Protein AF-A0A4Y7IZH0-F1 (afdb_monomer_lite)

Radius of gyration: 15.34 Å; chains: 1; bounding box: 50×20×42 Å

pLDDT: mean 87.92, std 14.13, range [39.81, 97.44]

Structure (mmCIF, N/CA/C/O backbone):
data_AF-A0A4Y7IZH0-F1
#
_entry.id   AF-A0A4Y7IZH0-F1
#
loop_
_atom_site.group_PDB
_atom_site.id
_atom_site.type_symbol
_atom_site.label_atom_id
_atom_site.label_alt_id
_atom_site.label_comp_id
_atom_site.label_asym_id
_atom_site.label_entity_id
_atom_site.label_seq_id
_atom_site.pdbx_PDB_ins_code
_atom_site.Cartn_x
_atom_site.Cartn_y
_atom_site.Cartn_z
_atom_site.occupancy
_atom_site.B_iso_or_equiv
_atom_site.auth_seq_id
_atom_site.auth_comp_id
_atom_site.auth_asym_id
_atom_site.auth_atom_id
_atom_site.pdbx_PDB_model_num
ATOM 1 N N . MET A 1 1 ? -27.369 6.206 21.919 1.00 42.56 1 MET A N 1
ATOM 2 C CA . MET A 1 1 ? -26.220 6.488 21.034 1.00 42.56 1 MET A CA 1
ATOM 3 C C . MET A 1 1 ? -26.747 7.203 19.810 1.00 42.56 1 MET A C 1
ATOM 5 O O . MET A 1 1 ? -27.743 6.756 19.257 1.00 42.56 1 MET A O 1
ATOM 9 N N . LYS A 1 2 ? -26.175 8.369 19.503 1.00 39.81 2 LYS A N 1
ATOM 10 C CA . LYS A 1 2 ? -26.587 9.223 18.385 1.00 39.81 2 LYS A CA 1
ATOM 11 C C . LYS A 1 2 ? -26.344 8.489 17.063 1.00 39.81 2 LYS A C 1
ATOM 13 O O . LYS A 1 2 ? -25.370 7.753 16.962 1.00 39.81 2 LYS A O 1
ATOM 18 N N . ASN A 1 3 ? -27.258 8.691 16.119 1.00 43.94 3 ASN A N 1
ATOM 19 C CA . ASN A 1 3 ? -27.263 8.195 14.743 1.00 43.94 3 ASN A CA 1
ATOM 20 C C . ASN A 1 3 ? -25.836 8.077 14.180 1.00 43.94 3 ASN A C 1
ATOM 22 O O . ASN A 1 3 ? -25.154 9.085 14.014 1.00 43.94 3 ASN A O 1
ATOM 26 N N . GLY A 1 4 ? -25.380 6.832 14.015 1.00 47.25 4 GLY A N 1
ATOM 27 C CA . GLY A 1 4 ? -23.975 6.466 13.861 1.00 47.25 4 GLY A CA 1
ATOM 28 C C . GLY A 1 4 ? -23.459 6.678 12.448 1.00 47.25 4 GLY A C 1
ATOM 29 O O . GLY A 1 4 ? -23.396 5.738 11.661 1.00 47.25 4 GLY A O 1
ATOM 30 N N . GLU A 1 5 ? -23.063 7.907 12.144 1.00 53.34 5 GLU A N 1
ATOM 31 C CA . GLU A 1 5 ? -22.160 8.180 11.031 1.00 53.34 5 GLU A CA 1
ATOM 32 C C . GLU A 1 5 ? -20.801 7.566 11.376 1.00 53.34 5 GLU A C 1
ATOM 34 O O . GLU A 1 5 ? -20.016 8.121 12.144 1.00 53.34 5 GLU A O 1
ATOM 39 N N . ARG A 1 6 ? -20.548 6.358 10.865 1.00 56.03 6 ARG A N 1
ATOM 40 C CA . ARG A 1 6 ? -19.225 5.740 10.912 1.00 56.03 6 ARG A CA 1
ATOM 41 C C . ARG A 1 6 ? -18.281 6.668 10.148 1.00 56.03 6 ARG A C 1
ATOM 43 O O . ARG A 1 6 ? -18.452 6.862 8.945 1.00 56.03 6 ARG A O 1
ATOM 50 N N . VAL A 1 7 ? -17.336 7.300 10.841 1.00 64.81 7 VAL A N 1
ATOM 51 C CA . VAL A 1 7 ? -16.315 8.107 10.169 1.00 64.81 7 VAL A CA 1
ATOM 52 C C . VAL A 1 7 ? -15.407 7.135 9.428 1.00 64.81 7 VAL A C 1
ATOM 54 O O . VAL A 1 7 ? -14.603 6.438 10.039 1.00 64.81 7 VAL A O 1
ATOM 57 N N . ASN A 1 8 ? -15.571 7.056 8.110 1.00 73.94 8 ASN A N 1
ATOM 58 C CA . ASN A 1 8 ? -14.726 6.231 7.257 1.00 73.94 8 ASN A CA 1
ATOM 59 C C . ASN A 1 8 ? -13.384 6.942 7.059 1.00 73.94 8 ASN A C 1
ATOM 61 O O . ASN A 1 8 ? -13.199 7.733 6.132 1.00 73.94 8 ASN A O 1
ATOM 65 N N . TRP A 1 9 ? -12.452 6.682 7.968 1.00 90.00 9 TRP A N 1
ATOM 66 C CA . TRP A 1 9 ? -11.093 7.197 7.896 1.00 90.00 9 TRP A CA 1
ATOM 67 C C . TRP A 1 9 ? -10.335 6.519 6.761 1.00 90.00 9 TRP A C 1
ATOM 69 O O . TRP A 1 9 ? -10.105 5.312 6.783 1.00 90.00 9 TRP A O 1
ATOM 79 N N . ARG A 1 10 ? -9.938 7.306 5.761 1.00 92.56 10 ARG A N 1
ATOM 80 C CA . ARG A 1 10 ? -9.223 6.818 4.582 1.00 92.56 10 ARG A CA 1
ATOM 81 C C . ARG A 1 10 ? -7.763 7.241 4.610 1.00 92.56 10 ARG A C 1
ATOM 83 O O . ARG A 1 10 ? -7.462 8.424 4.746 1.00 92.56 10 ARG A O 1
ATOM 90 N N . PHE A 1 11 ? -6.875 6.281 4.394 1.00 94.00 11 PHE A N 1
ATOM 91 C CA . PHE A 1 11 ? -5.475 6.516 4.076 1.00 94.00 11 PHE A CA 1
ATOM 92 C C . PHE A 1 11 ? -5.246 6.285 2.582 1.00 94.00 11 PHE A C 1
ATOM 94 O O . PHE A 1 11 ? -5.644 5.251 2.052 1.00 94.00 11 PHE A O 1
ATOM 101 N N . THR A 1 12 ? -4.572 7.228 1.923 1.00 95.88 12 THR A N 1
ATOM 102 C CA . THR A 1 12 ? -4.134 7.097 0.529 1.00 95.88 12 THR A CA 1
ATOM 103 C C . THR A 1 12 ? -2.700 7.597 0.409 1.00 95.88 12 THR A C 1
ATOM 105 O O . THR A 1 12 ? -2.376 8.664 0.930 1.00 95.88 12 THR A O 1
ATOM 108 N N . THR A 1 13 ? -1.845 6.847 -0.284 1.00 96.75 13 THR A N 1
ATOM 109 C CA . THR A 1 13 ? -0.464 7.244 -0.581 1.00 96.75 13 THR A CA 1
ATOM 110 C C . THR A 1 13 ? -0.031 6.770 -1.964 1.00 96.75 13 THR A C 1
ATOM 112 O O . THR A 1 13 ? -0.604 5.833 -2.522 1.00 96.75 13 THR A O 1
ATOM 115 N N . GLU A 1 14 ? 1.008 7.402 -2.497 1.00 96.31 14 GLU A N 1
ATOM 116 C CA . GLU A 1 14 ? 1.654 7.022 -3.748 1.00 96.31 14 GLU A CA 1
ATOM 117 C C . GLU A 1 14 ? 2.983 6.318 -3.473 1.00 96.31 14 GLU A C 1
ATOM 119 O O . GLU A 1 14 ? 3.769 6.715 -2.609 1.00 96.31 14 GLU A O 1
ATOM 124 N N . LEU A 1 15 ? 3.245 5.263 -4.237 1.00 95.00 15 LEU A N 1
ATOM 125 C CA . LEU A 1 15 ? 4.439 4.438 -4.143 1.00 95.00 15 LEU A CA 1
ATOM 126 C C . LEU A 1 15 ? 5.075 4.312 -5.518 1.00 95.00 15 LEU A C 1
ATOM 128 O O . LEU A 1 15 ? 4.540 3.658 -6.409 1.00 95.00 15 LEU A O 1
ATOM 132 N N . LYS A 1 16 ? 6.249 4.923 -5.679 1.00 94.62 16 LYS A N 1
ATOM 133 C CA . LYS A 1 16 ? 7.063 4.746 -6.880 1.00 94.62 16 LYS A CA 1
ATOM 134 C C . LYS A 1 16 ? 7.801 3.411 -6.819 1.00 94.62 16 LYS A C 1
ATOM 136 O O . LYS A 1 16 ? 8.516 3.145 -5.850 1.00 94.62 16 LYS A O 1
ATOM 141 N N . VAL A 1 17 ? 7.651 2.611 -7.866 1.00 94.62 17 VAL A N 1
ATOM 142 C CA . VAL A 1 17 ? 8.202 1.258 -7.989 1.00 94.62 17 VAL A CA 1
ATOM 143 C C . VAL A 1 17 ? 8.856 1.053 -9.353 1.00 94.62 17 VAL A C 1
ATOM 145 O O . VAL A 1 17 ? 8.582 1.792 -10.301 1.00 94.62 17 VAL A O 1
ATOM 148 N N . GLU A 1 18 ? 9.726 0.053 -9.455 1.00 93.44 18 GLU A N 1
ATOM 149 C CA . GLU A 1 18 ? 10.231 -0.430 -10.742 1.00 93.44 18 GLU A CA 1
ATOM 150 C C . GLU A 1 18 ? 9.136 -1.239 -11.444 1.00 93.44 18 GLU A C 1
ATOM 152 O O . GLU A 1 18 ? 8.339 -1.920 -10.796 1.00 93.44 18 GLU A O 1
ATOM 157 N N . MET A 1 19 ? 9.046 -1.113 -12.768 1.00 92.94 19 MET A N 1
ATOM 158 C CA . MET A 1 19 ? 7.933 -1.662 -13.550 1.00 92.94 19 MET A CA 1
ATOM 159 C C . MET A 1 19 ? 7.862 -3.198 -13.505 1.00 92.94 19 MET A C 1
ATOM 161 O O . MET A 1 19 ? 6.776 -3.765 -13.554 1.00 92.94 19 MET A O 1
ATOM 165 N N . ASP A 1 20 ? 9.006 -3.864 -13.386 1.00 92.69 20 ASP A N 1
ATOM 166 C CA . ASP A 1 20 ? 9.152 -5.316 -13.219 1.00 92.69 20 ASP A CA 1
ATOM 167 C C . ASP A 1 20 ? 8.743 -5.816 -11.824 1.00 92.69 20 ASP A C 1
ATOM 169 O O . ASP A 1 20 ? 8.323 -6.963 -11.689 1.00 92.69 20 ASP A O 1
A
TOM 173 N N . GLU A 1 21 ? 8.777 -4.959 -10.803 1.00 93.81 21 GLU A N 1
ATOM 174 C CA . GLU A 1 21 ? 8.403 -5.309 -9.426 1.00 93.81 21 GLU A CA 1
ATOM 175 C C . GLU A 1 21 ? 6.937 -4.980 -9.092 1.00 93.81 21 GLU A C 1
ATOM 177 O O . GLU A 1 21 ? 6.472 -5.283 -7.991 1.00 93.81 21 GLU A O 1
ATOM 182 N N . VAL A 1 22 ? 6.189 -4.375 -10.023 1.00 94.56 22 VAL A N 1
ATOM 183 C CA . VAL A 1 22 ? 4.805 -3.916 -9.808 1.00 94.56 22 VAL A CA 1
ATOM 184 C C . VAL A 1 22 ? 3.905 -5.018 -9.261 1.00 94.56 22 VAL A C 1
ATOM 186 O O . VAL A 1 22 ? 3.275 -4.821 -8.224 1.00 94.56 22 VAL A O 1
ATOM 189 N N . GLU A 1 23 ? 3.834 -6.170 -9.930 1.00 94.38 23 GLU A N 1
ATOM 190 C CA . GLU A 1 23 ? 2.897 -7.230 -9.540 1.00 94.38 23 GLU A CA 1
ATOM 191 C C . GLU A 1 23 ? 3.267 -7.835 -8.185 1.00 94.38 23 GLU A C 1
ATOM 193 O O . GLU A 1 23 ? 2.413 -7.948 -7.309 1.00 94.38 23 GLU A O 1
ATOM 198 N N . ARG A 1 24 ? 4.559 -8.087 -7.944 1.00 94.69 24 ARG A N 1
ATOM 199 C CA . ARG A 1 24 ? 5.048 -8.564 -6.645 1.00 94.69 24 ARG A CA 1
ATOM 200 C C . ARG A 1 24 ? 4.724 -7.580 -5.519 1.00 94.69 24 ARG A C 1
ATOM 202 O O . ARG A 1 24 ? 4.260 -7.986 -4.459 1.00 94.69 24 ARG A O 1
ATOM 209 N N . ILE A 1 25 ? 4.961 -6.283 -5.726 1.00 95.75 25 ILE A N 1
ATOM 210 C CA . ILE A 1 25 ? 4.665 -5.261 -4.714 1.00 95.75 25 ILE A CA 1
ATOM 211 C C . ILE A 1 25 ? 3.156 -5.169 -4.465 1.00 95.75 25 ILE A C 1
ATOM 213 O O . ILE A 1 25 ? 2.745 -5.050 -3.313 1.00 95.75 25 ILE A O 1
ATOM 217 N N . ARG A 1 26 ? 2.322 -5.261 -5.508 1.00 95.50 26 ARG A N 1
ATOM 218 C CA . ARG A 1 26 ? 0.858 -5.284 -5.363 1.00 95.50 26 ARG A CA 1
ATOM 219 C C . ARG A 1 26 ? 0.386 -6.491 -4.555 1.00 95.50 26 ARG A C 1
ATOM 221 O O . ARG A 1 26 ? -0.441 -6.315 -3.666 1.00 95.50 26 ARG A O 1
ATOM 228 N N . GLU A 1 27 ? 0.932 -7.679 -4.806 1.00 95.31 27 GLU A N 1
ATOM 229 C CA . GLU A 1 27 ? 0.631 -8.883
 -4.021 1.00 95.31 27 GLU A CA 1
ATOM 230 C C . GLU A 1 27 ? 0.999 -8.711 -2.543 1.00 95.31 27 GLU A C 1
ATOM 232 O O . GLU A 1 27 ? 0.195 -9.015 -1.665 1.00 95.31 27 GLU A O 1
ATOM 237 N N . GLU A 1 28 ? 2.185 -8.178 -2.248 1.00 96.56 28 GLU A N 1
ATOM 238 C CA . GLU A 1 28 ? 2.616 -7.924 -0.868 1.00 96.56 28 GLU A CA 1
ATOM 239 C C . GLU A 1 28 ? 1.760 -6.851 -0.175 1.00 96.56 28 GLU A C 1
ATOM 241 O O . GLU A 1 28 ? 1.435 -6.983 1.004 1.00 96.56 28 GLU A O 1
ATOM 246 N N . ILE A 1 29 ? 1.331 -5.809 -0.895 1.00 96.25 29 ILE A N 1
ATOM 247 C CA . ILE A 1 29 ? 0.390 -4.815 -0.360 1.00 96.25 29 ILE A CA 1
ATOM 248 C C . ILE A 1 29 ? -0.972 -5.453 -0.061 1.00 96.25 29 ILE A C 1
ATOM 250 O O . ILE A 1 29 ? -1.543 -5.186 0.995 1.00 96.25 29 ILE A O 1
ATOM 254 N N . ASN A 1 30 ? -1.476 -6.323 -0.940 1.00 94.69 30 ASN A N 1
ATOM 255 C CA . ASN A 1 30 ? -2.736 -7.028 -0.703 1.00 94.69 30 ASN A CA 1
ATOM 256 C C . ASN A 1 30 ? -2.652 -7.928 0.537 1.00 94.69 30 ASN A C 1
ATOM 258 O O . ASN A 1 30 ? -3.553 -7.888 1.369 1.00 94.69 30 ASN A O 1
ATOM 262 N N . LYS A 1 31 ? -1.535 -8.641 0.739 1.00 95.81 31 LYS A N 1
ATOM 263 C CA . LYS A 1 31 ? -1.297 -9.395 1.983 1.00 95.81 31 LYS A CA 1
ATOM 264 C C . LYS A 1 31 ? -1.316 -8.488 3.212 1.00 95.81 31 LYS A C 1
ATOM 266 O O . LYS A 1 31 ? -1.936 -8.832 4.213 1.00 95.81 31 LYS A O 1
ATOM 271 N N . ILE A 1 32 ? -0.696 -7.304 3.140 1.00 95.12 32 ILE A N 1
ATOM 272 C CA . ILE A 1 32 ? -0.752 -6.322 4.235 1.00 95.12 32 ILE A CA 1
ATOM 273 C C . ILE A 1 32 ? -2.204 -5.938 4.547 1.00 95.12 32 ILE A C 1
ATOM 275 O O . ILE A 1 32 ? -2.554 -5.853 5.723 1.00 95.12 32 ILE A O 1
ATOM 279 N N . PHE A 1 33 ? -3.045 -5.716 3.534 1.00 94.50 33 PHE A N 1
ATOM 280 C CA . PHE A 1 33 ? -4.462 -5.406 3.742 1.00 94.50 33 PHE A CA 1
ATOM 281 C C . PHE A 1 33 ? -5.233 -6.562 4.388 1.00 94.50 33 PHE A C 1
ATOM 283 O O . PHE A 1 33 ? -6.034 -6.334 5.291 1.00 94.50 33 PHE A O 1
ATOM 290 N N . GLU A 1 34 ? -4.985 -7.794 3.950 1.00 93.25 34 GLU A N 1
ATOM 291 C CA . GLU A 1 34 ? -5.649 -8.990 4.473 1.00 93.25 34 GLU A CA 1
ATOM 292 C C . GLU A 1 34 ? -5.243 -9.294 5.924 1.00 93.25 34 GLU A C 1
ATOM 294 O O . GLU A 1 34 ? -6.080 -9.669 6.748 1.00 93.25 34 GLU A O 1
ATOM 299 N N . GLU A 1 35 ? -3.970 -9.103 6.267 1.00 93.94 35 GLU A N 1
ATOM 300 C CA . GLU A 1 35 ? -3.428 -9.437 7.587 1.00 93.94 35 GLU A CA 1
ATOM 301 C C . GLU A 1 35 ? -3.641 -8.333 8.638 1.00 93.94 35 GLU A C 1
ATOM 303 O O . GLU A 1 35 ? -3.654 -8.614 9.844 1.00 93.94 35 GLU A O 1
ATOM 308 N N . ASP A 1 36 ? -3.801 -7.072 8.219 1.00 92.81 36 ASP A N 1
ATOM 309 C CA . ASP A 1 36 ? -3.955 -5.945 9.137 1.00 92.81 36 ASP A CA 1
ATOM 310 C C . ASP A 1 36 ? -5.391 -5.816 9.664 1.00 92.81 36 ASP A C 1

--------------------------------------------------

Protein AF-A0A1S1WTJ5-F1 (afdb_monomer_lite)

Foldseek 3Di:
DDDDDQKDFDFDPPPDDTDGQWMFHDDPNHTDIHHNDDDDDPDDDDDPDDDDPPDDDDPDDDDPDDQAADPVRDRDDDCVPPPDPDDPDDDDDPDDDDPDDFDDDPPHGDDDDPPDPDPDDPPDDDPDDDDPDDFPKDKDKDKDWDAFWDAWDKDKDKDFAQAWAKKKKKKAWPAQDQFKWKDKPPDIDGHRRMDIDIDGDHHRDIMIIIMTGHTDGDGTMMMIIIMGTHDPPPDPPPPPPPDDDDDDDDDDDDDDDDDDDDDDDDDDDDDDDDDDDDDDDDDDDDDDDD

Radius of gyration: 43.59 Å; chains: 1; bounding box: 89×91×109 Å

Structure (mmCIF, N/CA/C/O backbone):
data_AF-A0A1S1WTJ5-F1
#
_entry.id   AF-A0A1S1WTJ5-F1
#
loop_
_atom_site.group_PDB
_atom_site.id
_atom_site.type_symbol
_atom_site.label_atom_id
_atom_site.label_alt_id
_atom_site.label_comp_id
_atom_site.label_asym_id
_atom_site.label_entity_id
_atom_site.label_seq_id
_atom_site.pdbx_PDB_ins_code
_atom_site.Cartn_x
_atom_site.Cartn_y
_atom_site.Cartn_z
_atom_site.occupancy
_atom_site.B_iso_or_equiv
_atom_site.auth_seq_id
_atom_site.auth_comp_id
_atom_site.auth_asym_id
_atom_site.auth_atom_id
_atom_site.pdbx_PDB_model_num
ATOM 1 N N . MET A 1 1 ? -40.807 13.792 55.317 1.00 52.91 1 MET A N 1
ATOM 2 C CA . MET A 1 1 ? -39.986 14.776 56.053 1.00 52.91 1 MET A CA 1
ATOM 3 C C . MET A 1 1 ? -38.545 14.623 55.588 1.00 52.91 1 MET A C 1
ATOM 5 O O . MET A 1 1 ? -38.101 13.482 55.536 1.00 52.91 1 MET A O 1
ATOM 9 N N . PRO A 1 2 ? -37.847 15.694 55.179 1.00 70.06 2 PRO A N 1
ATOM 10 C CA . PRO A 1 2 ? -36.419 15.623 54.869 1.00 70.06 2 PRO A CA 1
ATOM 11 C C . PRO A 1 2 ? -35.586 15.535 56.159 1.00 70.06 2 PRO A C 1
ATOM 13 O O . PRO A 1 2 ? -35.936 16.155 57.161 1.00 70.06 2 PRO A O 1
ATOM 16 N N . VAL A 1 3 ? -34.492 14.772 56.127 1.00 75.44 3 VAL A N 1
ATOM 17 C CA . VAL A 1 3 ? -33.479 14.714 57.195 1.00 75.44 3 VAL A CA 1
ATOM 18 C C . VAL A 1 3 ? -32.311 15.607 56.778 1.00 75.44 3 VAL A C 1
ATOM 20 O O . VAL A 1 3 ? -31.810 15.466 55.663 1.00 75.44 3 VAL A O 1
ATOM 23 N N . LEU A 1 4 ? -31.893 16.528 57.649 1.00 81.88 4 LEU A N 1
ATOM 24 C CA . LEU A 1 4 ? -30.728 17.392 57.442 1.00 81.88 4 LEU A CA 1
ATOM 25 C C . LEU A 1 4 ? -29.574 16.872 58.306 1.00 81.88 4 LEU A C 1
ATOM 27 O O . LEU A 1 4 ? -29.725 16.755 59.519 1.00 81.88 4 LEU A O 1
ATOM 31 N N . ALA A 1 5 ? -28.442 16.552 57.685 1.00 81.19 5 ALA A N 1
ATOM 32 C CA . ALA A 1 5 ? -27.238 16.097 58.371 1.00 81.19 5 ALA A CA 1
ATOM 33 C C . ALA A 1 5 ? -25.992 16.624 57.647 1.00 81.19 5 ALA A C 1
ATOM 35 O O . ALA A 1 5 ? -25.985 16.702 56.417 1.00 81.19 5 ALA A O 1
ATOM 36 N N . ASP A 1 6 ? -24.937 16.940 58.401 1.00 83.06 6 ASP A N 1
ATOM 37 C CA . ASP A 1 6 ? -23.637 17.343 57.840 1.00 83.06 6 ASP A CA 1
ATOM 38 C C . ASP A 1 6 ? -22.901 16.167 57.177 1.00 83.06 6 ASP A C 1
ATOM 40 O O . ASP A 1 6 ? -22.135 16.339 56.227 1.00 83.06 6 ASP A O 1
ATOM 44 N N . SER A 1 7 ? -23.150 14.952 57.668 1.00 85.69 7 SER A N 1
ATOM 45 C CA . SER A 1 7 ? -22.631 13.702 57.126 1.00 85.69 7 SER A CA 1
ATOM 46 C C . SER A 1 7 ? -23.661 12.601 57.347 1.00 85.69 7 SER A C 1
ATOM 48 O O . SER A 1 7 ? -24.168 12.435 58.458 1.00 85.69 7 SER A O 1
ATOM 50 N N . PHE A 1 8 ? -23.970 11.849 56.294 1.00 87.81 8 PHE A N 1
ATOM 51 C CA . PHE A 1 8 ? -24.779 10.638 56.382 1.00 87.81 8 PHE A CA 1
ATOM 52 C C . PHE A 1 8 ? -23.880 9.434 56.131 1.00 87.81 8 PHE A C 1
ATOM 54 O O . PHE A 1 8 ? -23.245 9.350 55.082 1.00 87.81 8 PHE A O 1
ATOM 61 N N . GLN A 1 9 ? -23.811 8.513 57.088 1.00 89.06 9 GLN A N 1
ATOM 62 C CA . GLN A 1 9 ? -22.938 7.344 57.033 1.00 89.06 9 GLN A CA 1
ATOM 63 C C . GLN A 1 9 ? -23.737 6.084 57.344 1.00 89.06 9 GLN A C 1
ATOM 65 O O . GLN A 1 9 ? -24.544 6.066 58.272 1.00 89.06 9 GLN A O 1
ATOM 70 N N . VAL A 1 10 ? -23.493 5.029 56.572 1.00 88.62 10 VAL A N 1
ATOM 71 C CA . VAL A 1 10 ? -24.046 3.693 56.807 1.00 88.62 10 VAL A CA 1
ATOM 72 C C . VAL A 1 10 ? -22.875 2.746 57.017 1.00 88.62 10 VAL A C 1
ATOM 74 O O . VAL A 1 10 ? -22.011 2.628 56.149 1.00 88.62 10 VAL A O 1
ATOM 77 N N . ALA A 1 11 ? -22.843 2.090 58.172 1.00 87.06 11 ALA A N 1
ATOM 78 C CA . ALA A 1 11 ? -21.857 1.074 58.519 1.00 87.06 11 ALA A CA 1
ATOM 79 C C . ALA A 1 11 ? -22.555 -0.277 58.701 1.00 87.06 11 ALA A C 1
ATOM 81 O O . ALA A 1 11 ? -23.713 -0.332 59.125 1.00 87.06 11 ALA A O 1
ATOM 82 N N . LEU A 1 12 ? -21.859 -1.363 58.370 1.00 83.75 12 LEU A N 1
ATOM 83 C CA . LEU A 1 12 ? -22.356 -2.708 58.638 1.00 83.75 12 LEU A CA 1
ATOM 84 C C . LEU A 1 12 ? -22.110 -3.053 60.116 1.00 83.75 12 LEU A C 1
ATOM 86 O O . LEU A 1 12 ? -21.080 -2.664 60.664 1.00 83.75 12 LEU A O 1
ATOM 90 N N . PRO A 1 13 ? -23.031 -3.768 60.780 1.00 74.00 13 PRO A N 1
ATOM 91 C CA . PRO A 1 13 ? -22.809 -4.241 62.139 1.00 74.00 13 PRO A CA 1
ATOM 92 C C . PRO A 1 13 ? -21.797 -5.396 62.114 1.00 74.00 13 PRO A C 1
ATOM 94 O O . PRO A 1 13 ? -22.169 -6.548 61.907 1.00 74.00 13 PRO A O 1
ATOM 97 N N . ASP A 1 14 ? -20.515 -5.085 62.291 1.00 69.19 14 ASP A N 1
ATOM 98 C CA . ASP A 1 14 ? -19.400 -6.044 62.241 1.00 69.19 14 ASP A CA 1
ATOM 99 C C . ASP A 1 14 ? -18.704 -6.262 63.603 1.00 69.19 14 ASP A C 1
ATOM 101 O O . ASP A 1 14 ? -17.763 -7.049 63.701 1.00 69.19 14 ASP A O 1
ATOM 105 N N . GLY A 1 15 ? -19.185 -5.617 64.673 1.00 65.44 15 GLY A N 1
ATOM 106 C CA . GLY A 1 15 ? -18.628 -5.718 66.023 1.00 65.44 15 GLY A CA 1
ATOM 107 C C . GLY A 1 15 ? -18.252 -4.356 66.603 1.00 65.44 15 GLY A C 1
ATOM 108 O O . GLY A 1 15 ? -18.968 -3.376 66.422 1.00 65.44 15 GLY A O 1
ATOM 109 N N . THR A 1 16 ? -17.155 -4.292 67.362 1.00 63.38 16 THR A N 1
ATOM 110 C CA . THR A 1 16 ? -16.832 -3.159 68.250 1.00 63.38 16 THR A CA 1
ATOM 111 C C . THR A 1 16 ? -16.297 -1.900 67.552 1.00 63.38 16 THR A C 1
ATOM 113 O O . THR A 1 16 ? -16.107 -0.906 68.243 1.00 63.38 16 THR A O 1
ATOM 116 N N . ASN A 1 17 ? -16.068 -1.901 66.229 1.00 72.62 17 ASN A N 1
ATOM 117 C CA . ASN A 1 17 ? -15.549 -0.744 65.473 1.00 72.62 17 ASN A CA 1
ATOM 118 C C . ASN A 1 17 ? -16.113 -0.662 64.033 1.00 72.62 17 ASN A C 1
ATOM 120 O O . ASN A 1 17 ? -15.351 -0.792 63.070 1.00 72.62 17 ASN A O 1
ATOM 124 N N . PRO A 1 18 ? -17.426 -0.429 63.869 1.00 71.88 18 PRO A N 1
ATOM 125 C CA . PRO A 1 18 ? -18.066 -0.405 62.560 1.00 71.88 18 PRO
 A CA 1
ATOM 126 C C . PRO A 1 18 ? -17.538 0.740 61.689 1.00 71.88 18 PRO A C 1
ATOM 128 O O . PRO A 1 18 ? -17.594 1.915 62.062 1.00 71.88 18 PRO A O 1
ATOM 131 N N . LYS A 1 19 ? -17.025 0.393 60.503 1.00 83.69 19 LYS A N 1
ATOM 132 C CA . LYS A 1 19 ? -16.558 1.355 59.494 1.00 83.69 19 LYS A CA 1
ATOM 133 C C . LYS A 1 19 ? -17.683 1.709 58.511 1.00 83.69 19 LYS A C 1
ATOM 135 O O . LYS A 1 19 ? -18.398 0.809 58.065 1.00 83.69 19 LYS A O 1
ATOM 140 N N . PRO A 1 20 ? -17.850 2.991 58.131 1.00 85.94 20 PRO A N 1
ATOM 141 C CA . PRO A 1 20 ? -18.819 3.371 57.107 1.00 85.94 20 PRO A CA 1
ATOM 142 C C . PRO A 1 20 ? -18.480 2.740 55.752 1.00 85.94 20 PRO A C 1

--------------------------------------------------

What are the lines above, starting at the one with "ATOM 18 C C" and ending at the one with "ATOM 31 N N"? Give them again exactly, and only them.

Reply
ATOM 18 C C . VAL A 1 3 ? -32.311 15.607 56.778 1.00 75.44 3 VAL A C 1
ATOM 20 O O . VAL A 1 3 ? -31.810 15.466 55.663 1.00 75.44 3 VAL A O 1
ATOM 23 N N . LEU A 1 4 ? -31.893 16.528 57.649 1.00 81.88 4 LEU A N 1
ATOM 24 C CA . LEU A 1 4 ? -30.728 17.392 57.442 1.00 81.88 4 LEU A CA 1
ATOM 25 C C . LEU A 1 4 ? -29.574 16.872 58.306 1.00 81.88 4 LEU A C 1
ATOM 27 O O . LEU A 1 4 ? -29.725 16.755 59.519 1.00 81.88 4 LEU A O 1
ATOM 31 N N . ALA A 1 5 ? -28.442 16.552 57.685 1.00 81.19 5 ALA A N 1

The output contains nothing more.